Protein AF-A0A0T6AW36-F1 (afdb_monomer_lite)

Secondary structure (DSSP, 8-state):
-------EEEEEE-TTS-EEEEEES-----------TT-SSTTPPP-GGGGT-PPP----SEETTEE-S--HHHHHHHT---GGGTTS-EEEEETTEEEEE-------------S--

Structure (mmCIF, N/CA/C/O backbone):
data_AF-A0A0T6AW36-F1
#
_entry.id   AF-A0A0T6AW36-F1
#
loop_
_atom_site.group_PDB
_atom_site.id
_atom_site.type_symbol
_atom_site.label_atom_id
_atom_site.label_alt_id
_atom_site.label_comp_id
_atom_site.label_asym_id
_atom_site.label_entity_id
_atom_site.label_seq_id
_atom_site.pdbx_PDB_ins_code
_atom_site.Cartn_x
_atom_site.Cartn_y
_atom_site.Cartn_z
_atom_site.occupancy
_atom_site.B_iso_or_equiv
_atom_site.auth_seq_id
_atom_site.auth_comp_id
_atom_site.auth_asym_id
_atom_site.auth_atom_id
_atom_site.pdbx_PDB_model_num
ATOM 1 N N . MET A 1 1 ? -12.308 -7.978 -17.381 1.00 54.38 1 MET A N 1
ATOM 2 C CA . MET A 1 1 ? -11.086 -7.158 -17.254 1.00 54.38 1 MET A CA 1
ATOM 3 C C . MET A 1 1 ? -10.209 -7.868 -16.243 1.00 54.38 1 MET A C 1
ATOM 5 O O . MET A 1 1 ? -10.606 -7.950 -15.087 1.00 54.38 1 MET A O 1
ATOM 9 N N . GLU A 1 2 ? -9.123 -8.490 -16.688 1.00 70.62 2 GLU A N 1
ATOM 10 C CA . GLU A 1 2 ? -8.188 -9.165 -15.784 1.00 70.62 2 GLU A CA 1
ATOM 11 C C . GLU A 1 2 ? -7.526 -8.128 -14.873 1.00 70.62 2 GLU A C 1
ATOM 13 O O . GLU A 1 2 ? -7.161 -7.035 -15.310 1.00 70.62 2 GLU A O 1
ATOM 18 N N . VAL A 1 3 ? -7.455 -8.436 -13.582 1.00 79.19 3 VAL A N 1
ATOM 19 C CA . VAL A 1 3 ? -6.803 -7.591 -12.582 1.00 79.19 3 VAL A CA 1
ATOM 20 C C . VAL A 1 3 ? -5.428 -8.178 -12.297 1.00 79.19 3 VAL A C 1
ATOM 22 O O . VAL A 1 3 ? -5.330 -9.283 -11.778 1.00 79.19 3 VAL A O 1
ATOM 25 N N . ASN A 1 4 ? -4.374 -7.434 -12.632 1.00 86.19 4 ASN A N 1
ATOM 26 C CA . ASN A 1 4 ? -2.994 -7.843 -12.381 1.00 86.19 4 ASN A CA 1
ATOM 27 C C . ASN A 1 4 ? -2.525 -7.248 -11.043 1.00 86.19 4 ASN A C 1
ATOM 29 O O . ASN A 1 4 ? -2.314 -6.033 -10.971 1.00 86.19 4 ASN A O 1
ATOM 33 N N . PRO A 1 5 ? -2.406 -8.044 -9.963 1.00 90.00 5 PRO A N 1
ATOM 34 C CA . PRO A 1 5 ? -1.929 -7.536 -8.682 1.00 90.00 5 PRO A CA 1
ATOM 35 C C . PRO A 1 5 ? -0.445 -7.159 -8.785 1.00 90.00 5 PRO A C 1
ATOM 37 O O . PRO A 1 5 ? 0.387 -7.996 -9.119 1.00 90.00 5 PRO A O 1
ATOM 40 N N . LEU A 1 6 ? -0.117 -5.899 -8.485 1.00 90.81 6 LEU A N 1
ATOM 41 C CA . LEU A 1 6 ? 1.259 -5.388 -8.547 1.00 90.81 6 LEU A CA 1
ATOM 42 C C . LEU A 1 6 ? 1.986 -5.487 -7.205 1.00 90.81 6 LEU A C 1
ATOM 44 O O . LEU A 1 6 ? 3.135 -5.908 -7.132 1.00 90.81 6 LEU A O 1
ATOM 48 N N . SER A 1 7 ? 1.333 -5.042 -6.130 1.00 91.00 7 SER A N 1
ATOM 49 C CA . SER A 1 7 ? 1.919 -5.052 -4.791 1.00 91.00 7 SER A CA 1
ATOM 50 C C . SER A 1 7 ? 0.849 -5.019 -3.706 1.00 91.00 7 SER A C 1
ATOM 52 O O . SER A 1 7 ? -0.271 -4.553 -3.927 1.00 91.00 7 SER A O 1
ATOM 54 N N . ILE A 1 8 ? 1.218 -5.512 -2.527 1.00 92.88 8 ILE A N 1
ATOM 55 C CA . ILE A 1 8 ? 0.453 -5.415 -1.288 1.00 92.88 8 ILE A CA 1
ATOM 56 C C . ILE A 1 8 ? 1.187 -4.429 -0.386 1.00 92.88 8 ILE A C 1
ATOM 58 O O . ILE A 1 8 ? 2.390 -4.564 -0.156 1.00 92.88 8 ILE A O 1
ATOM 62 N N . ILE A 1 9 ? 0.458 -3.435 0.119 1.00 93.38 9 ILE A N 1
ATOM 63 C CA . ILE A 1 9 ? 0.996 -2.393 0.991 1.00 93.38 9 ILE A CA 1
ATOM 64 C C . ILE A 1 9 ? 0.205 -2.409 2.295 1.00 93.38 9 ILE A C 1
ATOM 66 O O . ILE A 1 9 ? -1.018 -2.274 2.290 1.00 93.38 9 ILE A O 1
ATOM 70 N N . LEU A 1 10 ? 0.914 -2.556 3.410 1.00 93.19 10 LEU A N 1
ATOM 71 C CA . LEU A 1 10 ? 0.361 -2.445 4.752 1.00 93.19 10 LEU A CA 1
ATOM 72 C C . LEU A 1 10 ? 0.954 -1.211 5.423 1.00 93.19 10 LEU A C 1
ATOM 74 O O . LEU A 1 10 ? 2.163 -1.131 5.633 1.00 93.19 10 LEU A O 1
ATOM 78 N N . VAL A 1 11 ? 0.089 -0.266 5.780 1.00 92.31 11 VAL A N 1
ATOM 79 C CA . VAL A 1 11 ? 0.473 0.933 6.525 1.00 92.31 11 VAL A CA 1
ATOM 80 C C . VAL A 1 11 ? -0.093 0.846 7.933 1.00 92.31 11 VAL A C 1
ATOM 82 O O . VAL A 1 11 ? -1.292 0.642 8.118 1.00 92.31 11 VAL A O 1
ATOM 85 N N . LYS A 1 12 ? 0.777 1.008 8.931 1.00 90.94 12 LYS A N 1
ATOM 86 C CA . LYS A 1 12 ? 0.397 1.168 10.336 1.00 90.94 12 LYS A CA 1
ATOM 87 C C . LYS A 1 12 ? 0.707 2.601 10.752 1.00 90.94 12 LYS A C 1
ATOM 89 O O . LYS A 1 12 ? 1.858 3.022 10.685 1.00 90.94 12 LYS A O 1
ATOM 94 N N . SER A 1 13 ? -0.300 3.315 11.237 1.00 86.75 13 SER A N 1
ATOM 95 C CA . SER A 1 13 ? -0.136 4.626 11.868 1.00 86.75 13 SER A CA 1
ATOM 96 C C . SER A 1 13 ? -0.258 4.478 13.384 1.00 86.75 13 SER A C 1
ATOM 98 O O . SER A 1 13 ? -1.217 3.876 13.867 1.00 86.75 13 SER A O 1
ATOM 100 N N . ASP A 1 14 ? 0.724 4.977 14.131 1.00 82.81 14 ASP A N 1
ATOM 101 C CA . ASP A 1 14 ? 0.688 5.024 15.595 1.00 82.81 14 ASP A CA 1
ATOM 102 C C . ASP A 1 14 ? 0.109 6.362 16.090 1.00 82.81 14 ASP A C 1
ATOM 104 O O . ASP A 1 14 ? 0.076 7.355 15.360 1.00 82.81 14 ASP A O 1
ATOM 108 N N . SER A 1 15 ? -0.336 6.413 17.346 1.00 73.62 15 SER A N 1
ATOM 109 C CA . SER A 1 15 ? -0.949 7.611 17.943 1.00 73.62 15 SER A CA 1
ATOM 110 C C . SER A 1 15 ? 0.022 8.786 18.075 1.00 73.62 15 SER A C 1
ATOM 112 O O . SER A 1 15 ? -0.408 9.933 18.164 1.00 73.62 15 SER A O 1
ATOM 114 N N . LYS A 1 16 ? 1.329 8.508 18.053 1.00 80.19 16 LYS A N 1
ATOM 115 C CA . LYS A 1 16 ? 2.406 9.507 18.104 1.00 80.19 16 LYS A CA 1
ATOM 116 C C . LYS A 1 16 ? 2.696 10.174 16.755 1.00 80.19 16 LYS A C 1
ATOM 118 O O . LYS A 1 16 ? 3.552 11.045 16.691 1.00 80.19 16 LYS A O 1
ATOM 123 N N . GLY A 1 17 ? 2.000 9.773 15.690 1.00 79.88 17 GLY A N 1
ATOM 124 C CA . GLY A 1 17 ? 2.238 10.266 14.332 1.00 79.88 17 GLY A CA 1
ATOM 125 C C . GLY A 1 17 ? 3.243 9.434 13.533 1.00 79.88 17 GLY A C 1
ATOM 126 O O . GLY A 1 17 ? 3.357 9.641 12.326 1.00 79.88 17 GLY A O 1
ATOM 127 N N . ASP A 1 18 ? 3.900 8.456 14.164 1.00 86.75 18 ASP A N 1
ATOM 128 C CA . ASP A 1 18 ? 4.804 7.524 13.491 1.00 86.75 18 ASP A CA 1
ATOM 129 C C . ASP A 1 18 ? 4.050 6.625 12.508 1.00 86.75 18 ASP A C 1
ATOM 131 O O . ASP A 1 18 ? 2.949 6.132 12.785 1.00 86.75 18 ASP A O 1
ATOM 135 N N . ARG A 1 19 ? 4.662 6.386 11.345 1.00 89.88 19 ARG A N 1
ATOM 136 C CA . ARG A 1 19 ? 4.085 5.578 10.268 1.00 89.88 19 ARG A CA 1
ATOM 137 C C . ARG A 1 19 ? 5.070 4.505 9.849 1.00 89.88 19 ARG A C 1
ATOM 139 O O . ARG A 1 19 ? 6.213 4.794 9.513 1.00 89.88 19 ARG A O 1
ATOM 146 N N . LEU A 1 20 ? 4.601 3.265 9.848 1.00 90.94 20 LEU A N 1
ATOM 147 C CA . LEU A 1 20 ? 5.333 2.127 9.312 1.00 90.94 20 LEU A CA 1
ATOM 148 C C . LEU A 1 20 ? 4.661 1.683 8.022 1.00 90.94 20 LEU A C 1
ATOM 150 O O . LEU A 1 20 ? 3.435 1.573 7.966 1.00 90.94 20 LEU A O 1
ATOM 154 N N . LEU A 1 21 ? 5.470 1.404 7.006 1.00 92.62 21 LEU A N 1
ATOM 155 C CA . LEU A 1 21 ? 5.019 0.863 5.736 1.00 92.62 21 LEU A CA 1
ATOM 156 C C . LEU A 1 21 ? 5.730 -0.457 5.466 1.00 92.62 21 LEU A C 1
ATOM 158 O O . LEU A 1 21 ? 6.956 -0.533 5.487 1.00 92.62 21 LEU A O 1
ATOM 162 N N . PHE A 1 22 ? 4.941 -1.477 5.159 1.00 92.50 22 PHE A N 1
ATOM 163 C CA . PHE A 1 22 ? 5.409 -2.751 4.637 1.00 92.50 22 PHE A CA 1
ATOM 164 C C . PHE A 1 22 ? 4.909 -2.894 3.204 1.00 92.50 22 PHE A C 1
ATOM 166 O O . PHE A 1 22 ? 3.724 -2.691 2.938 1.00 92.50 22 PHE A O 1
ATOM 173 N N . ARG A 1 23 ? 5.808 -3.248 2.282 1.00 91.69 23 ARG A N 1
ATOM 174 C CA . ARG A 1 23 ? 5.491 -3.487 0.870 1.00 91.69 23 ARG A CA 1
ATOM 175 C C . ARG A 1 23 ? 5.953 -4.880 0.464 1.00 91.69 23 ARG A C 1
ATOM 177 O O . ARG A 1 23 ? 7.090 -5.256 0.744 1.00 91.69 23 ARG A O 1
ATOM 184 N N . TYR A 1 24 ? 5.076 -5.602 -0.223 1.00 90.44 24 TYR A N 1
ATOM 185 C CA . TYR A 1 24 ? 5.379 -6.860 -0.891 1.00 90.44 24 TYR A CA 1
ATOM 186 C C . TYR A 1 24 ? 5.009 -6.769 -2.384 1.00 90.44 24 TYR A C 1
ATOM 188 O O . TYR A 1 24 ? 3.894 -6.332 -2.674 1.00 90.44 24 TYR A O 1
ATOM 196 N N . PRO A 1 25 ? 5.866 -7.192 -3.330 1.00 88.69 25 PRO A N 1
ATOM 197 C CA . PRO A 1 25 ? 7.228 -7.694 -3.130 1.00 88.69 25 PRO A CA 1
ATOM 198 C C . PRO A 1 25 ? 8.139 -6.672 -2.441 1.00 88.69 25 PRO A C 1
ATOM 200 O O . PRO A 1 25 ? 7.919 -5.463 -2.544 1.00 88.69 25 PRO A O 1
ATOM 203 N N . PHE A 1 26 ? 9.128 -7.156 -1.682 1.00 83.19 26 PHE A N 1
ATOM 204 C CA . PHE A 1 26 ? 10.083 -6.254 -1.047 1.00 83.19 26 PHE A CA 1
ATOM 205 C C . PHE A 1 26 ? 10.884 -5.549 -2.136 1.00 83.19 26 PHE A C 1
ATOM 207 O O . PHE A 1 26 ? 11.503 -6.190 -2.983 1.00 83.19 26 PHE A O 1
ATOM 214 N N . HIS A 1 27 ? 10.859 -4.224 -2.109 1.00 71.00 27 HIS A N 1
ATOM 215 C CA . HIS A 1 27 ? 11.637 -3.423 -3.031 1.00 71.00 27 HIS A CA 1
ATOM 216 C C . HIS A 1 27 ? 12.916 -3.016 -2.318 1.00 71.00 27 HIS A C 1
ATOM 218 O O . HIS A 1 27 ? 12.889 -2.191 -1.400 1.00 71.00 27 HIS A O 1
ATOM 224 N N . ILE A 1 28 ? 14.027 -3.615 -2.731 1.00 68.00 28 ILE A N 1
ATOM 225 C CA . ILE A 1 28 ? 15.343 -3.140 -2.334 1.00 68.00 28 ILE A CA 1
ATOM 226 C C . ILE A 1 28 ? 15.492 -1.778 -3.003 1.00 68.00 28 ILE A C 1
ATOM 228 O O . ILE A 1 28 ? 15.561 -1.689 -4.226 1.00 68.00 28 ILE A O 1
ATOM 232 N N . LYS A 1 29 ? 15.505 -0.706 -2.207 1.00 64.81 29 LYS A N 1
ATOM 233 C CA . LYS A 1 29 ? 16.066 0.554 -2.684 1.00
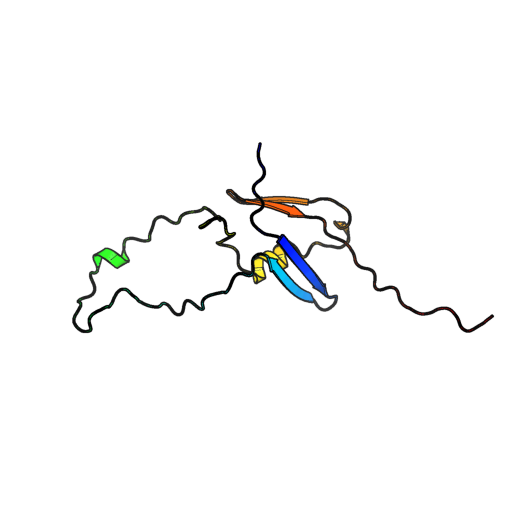 64.81 29 LYS A CA 1
ATOM 234 C C . LYS A 1 29 ? 17.544 0.273 -2.896 1.00 64.81 29 LYS A C 1
ATOM 236 O O . LYS A 1 29 ? 18.315 0.318 -1.940 1.00 64.81 29 LYS A O 1
ATOM 241 N N . GLU A 1 30 ? 17.936 -0.067 -4.119 1.00 53.97 30 GLU A N 1
ATOM 242 C CA . GLU A 1 30 ? 19.310 0.183 -4.521 1.00 53.97 30 GLU A CA 1
ATOM 243 C C . GLU A 1 30 ? 19.510 1.667 -4.249 1.00 53.97 30 GLU A C 1
ATOM 245 O O . GLU A 1 30 ? 18.796 2.514 -4.795 1.00 53.97 30 GLU A O 1
ATOM 250 N N . SER A 1 31 ? 20.373 1.975 -3.281 1.00 45.31 31 SER A N 1
ATOM 251 C CA . SER A 1 31 ? 20.881 3.3
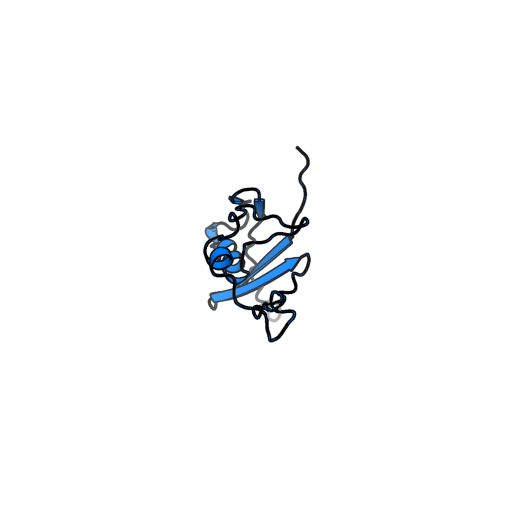20 -3.105 1.00 45.31 31 SER A CA 1
ATOM 252 C C . SER A 1 31 ? 21.557 3.652 -4.421 1.00 45.31 31 SER A C 1
ATOM 254 O O . SER A 1 31 ? 22.731 3.351 -4.613 1.00 45.31 31 SER A O 1
ATOM 256 N N . ASN A 1 32 ? 20.791 4.221 -5.347 1.00 44.41 32 ASN A N 1
ATOM 257 C CA . ASN A 1 32 ? 21.311 4.936 -6.485 1.00 44.41 32 ASN A CA 1
ATOM 258 C C . ASN A 1 32 ? 21.972 6.201 -5.914 1.00 44.41 32 ASN A C 1
ATOM 260 O O . ASN A 1 32 ? 21.525 7.318 -6.153 1.00 44.41 32 ASN A O 1
ATOM 264 N N . GLU A 1 33 ? 23.082 6.017 -5.186 1.00 41.09 33 GLU A N 1
ATOM 265 C CA . GLU A 1 33 ? 24.276 6.785 -5.513 1.00 41.09 33 GLU A CA 1
ATOM 266 C C . GLU A 1 33 ? 24.308 6.777 -7.037 1.00 41.09 33 GLU A C 1
ATOM 268 O O . GLU A 1 33 ? 24.170 5.686 -7.605 1.00 41.09 33 GLU A O 1
ATOM 273 N N . PRO A 1 34 ? 24.357 7.926 -7.726 1.00 45.62 34 PRO A N 1
ATOM 274 C CA . PRO A 1 34 ? 24.406 7.921 -9.170 1.00 45.62 34 PRO A CA 1
ATOM 275 C C . PRO A 1 34 ? 25.687 7.188 -9.550 1.00 45.62 34 PRO A C 1
ATOM 277 O O . PRO A 1 34 ? 26.763 7.777 -9.644 1.00 45.62 34 PRO A O 1
ATOM 280 N N . ALA A 1 35 ? 25.574 5.877 -9.757 1.00 46.91 35 ALA A N 1
ATOM 281 C CA . ALA A 1 35 ? 26.540 5.066 -10.432 1.00 46.91 35 ALA A CA 1
ATOM 282 C C . ALA A 1 35 ? 26.479 5.615 -11.843 1.00 46.91 35 ALA A C 1
ATOM 284 O O . ALA A 1 35 ? 25.686 5.189 -12.685 1.00 46.91 35 ALA A O 1
ATOM 285 N N . ASN A 1 36 ? 27.277 6.661 -12.036 1.00 48.16 36 ASN A N 1
ATOM 286 C CA . ASN A 1 36 ? 27.604 7.318 -13.274 1.00 48.16 36 ASN A CA 1
ATOM 287 C C . ASN A 1 36 ? 28.350 6.272 -14.109 1.00 48.16 36 ASN A C 1
ATOM 289 O O . ASN A 1 36 ? 29.547 6.338 -14.362 1.00 48.16 36 ASN A O 1
ATOM 293 N N . THR A 1 37 ? 27.621 5.230 -14.494 1.00 50.28 37 THR A N 1
ATOM 294 C CA . THR A 1 37 ? 28.065 4.088 -15.285 1.00 50.28 37 THR A CA 1
ATOM 295 C C . THR A 1 37 ? 28.301 4.498 -16.735 1.00 50.28 37 THR A C 1
ATOM 297 O O . THR A 1 37 ? 28.690 3.675 -17.560 1.00 50.28 37 THR A O 1
ATOM 300 N N . ARG A 1 38 ? 28.170 5.795 -17.045 1.00 55.34 38 ARG A N 1
ATOM 301 C CA . ARG A 1 38 ? 28.539 6.395 -18.324 1.00 55.34 38 ARG A CA 1
ATOM 302 C C . ARG A 1 38 ? 29.990 6.859 -18.428 1.00 55.34 38 ARG A C 1
ATOM 304 O O . ARG A 1 38 ? 30.309 7.558 -19.382 1.00 55.34 38 ARG A O 1
ATOM 311 N N . ARG A 1 39 ? 30.910 6.457 -17.543 1.00 57.06 39 ARG A N 1
ATOM 312 C CA . ARG A 1 39 ? 32.349 6.695 -17.785 1.00 57.06 39 ARG A CA 1
ATOM 313 C C . ARG A 1 39 ? 33.187 5.446 -17.562 1.00 57.06 39 ARG A C 1
ATOM 315 O O . ARG A 1 39 ? 33.931 5.333 -16.599 1.00 57.06 39 ARG A O 1
ATOM 322 N N . LYS A 1 40 ? 33.101 4.516 -18.519 1.00 60.84 40 LYS A N 1
ATOM 323 C CA . LYS A 1 40 ? 34.004 3.355 -18.627 1.00 60.84 40 LYS A CA 1
ATOM 324 C C . LYS A 1 40 ? 35.448 3.722 -19.017 1.00 60.84 40 LYS A C 1
ATOM 326 O O . LYS A 1 40 ? 36.249 2.816 -19.203 1.00 60.84 40 LYS A O 1
ATOM 331 N N . ASN A 1 41 ? 35.805 5.005 -19.135 1.00 60.41 41 ASN A N 1
ATOM 332 C CA . ASN A 1 41 ? 37.186 5.408 -19.393 1.00 60.41 41 ASN A CA 1
ATOM 333 C C . ASN A 1 41 ? 37.533 6.778 -18.777 1.00 60.41 41 ASN A C 1
ATOM 335 O O . ASN A 1 41 ? 36.761 7.727 -18.938 1.00 60.41 41 ASN A O 1
ATOM 339 N N . PRO A 1 42 ? 38.713 6.920 -18.139 1.00 68.75 42 PRO A N 1
ATOM 340 C CA . PRO A 1 42 ? 39.176 8.168 -17.520 1.00 68.75 42 PRO A CA 1
ATOM 341 C C . PRO A 1 42 ? 39.506 9.285 -18.528 1.00 68.75 42 PRO A C 1
ATOM 343 O O . PRO A 1 42 ? 39.780 10.410 -18.124 1.00 68.75 42 PRO A O 1
ATOM 346 N N . TYR A 1 43 ? 39.448 8.997 -19.832 1.00 69.25 43 TYR A N 1
ATOM 347 C CA . TYR A 1 43 ? 39.758 9.936 -20.917 1.00 69.25 43 TYR A CA 1
ATOM 348 C C . TYR A 1 43 ? 38.544 10.324 -21.774 1.00 69.25 43 TYR A C 1
ATOM 350 O O . TYR A 1 43 ? 38.696 10.976 -22.804 1.00 69.25 43 TYR A O 1
ATOM 358 N N . THR A 1 44 ? 37.330 9.914 -21.399 1.00 68.38 44 THR A N 1
ATOM 359 C CA . THR A 1 44 ? 36.134 10.239 -22.185 1.00 68.38 44 THR A CA 1
ATOM 360 C C . THR A 1 44 ? 35.719 11.695 -21.960 1.00 68.38 44 THR A C 1
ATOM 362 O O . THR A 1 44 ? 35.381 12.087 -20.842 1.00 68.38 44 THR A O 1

Task prompt:
Taking the line with "ATOM 313 C C" as the first and the line with "ATOM 341 C C" as the last, retype that stretch of the data above exactly, with no other lines.

Exercise solution:
ATOM 313 C C . ARG A 1 39 ? 33.187 5.446 -17.562 1.00 57.06 39 ARG A C 1
ATOM 315 O O . ARG A 1 39 ? 33.931 5.333 -16.599 1.00 57.06 39 ARG A O 1
ATOM 322 N N . LYS A 1 40 ? 33.101 4.516 -18.519 1.00 60.84 40 LYS A N 1
ATOM 323 C CA . LYS A 1 40 ? 34.004 3.355 -18.627 1.00 60.84 40 LYS A CA 1
ATOM 324 C C . LYS A 1 40 ? 35.448 3.722 -19.017 1.00 60.84 40 LYS A C 1
ATOM 326 O O . LYS A 1 40 ? 36.249 2.816 -19.203 1.00 60.84 40 LYS A O 1
ATOM 331 N N . ASN A 1 41 ? 35.805 5.005 -19.135 1.00 60.41 41 ASN A N 1
ATOM 332 C CA . ASN A 1 41 ? 37.186 5.408 -19.393 1.00 60.41 41 ASN A CA 1
ATOM 333 C C . ASN A 1 41 ? 37.533 6.778 -18.777 1.00 60.41 41 ASN A C 1
ATOM 335 O O . ASN A 1 41 ? 36.761 7.727 -18.938 1.00 60.41 41 ASN A O 1
ATOM 339 N N . PRO A 1 42 ? 38.713 6.920 -18.139 1.00 68.75 42 PRO A N 1
ATOM 340 C CA . PRO A 1 42 ? 39.176 8.168 -17.520 1.00 68.75 42 PRO A CA 1
ATOM 341 C C . PRO A 1 42 ? 39.506 9.285 -18.528 1.00 68.75 42 PRO A C 1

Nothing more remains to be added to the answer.